阻塞队列是线程安全的,主要用于生产者/消费者的场景。比如一个线程在队尾进行put操作,另外一个线程在队头进行take操作。需要注意的是BlockingQueue不能插入Null值,否则会报NullPointerException异常。
LinkedBlockingQueue
LinkedBlockingQueue阻塞队列的大小如果不指定默认为Integer的最大值。
public LinkedBlockingQueue() {
this(Integer.MAX_VALUE);
}
public LinkedBlockingQueue(int capacity) {
if (capacity <= 0) throw new IllegalArgumentException();
this.capacity = capacity;
last = head = new Node<E>(null);
}
public LinkedBlockingQueue(Collection<? extends E> c) {
this(Integer.MAX_VALUE);
final ReentrantLock putLock = this.putLock;
putLock.lock(); // Never contended, but necessary for visibility
try {
int n = 0;
for (E e : c) {
if (e == null)
throw new NullPointerException();
if (n == capacity)
throw new IllegalStateException("Queue full");
enqueue(new Node<E>(e));
++n;
}
count.set(n);
} finally {
putLock.unlock();
}
}
内部采用链表实现
/**
* Linked list node class.
*/
static class Node<E> {
E item;
/**
* One of:
* - the real successor Node
* - this Node, meaning the successor is head.next
* - null, meaning there is no successor (this is the last node)
*/
Node<E> next;
Node(E x) { item = x; }
}
从入队出队的代码中我们可以发现,LinkedBlockingQueue是采用先进先出的方式存储数据,也就是在队尾入队,在队头出队。
/**
* Links node at end of queue.
*
* @param node the node
*/
private void enqueue(Node<E> node) {
// assert putLock.isHeldByCurrentThread();
// assert last.next == null;
last = last.next = node;
}
/**
* Removes a node from head of queue.
*
* @return the node
*/
private E dequeue() {
// assert takeLock.isHeldByCurrentThread();
// assert head.item == null;
Node<E> h = head;
Node<E> first = h.next;
h.next = h; // help GC
head = first;
E x = first.item;
first.item = null;
return x;
}
ArrayBlockingQueue
ArrayBlockingQueue阻塞队列必须在创建的时候指定队列的大小,内部采用数组的实现方式,并且跟LinkedBlockingQueue一样,都是采用先进先出的方式。

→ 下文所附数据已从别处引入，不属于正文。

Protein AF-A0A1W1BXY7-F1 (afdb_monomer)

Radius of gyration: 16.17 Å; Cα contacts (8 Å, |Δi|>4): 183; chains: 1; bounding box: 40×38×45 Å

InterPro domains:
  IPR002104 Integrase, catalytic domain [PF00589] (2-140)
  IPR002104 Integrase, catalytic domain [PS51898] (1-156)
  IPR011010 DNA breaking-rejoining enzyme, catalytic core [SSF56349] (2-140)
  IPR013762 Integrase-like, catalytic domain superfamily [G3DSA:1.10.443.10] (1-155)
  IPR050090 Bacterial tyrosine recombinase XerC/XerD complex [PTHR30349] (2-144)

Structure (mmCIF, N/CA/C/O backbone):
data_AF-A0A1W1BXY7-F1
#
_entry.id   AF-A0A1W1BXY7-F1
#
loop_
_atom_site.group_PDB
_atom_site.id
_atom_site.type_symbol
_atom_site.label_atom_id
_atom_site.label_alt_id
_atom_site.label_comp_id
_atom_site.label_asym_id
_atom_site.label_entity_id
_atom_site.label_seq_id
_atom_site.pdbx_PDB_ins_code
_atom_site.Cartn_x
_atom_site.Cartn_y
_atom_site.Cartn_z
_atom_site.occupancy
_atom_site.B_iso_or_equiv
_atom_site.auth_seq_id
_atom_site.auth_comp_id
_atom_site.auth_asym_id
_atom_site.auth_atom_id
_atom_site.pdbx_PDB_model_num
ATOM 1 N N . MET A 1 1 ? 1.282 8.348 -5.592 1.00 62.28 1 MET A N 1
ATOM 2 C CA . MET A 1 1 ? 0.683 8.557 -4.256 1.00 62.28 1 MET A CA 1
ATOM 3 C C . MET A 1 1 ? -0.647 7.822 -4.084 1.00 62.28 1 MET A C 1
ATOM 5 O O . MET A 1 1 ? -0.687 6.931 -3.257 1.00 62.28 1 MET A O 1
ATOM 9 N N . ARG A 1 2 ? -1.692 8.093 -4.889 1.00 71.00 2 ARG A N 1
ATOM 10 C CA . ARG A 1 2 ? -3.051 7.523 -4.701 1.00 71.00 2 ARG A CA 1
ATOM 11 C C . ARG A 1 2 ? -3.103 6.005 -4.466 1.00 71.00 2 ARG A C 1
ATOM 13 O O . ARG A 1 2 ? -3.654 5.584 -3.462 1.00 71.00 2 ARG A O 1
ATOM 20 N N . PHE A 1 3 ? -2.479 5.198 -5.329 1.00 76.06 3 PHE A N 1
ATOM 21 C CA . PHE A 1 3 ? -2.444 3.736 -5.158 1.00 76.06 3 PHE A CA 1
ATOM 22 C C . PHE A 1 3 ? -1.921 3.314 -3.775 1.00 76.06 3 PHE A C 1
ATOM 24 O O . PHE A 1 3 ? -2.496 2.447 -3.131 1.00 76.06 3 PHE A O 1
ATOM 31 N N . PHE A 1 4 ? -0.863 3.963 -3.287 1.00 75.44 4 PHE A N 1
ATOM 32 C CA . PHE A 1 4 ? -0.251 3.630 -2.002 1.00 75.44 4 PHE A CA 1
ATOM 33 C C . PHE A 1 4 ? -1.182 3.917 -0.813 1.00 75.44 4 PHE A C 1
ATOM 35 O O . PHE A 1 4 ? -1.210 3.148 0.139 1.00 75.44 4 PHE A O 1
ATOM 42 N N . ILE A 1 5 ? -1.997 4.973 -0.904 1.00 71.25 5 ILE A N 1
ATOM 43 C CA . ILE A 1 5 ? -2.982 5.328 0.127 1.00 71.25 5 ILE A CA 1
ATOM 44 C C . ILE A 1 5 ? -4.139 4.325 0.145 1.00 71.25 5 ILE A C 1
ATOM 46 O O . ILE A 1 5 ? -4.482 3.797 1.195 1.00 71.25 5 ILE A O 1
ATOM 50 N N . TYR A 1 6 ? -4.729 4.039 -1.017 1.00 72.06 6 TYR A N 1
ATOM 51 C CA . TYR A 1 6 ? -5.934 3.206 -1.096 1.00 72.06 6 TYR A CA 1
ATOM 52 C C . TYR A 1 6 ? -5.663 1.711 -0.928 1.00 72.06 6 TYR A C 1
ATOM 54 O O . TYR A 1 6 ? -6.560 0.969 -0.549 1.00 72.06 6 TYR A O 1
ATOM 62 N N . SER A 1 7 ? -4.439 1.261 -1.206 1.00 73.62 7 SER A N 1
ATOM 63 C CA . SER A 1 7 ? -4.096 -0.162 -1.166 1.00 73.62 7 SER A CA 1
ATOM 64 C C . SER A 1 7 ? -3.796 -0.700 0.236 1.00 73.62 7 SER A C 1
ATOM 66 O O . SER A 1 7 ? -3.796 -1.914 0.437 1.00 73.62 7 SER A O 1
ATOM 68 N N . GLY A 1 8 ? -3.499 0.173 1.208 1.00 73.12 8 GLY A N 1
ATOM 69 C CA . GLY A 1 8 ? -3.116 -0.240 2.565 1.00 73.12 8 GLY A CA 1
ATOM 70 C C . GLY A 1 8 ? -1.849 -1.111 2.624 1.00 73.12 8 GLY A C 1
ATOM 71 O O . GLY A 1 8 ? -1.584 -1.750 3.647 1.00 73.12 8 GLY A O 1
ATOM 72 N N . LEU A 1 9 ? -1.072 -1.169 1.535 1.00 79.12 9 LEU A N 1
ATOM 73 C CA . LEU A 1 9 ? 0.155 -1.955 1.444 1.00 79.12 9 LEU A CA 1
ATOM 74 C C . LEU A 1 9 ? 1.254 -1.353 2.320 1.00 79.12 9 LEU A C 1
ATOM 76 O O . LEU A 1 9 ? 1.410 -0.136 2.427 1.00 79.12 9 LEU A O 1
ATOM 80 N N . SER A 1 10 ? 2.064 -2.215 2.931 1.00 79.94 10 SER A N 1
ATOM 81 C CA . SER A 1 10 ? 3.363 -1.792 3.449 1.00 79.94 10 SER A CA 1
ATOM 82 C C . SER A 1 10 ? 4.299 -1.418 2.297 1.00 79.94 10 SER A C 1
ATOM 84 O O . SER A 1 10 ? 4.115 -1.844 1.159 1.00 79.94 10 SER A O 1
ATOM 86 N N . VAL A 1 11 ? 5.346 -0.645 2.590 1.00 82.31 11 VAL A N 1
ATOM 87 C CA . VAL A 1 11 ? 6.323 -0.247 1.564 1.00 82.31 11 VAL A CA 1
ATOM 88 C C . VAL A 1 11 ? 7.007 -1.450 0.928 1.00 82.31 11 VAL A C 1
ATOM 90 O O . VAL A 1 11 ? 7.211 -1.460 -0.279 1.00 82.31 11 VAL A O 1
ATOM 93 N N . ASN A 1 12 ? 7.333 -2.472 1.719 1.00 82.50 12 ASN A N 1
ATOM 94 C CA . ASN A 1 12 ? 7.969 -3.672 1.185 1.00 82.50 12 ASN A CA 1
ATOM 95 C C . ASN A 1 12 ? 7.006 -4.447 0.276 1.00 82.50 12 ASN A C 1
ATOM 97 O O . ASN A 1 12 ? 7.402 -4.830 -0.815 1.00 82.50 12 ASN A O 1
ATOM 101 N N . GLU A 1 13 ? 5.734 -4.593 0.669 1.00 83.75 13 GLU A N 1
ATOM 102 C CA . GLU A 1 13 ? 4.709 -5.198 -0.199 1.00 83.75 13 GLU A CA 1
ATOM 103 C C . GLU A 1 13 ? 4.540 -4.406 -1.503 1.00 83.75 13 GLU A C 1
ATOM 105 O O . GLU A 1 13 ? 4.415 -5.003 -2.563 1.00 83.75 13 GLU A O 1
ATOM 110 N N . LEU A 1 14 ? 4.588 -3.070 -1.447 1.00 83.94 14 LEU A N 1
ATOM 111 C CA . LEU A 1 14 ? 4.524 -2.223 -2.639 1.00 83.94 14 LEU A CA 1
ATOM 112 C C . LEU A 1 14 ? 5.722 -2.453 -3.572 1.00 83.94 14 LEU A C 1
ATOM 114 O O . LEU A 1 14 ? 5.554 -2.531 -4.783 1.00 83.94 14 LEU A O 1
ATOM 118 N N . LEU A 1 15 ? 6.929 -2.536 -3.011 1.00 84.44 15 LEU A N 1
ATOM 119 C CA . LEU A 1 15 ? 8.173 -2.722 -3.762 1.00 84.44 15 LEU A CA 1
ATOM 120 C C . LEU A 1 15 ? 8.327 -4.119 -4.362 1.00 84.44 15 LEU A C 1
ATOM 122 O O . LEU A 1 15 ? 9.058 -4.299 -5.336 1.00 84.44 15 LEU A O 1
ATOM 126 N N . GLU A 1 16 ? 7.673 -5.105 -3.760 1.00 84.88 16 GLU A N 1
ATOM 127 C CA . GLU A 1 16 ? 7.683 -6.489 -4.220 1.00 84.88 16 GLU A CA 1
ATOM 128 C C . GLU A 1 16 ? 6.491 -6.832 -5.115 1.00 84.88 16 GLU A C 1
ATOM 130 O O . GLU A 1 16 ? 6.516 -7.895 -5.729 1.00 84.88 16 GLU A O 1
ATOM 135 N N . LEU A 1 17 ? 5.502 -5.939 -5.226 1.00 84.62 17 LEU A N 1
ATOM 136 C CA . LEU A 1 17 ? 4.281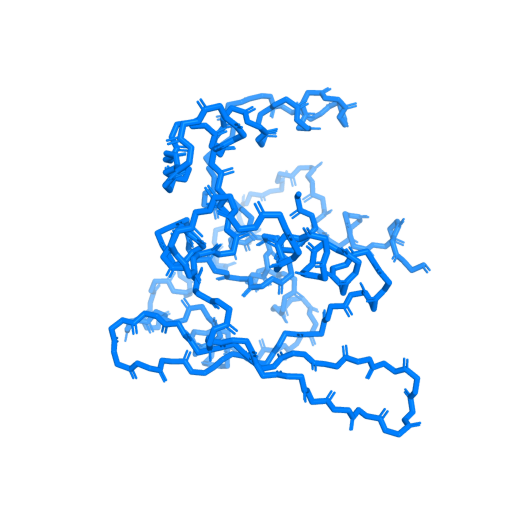 -6.164 -5.989 1.00 84.62 17 LEU A CA 1
ATOM 137 C C . LEU A 1 17 ? 4.581 -6.431 -7.465 1.00 84.62 17 LEU A C 1
ATOM 139 O O . LEU A 1 17 ? 5.175 -5.586 -8.145 1.00 84.62 17 LEU A O 1
ATOM 143 N N . LYS A 1 18 ? 4.111 -7.574 -7.966 1.00 85.12 18 LYS A N 1
ATOM 144 C CA . LYS A 1 18 ? 4.238 -7.961 -9.370 1.00 85.12 18 LYS A CA 1
ATOM 145 C C . LYS A 1 18 ? 2.959 -7.732 -10.157 1.00 85.12 18 LYS A C 1
ATOM 147 O O . LYS A 1 18 ? 1.868 -7.649 -9.601 1.00 85.12 18 LYS A O 1
ATOM 152 N N . PHE A 1 19 ? 3.079 -7.675 -11.481 1.00 80.50 19 PHE A N 1
ATOM 153 C CA . PHE A 1 19 ? 1.906 -7.630 -12.359 1.00 80.50 19 PHE A CA 1
ATOM 154 C C . PHE A 1 19 ? 1.032 -8.882 -12.219 1.00 80.50 19 PHE A C 1
ATOM 156 O O . PHE A 1 19 ? -0.188 -8.768 -12.269 1.00 80.50 19 PHE A O 1
ATOM 163 N N . SER A 1 20 ? 1.644 -10.051 -11.990 1.00 82.06 20 SER A N 1
ATOM 164 C CA . SER A 1 20 ? 0.945 -11.319 -11.729 1.00 82.06 20 SER A CA 1
ATOM 165 C C . SER A 1 20 ? 0.088 -11.301 -10.466 1.00 82.06 20 SER A C 1
ATOM 167 O O . SER A 1 20 ? -0.848 -12.083 -10.352 1.00 82.06 20 SER A O 1
ATOM 169 N N . ASP A 1 21 ? 0.419 -10.422 -9.523 1.00 82.62 21 ASP A N 1
ATOM 170 C CA . ASP A 1 21 ? -0.246 -10.334 -8.227 1.00 82.62 21 ASP A CA 1
ATOM 171 C C . ASP A 1 21 ? -1.523 -9.487 -8.297 1.00 82.62 21 ASP A C 1
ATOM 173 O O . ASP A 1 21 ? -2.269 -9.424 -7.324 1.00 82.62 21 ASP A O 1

public ArrayBlockingQueue(int capacity) {
this(capacity, false);
}
public ArrayBlockingQueue(int capacity, boolean fair) {
if (capacity <= 0)
throw new IllegalArgumentException();
this.items = new Object[capacity];
lock = new ReentrantLock(fair);
notEmpty = lock.newCondition();
notFull = lock.newCondition();
}
public ArrayBlockingQueue(int capacity, boolean fair,
Collection<? extends E> c) {
this(capacity, fair);
final ReentrantLock lock = this.lock;
lock.lock(); // Lock only for visibility, not mutual exclusion
try {
int i = 0;
try {
for (E e : c)
items[i++] = Objects.requireNonNull(e);
} catch (ArrayIndexOutOfBoundsException ex) {
throw new IllegalArgumentException();
}
count = i;
putIndex = (i == capacity) ? 0 : i;
} finally {
lock.unlock();
}
}
PriorityBlockingQueue
PriorityBlockingQueue默认的初始化大小只有11,允许分配的最大size为integer的最大值-8,内部采用数组实现,可以插入NULL值,所有插入PriorityBlockingQueue的值都必须实现Comparable接口,因为队列的优先顺序就是按照这个规则来实现的。
/**
* Default array capacity.
*/
private static final int DEFAULT_INITIAL_CAPACITY = 11;
/**
* The maximum size of array to allocate.
* Some VMs reserve some header words in an array.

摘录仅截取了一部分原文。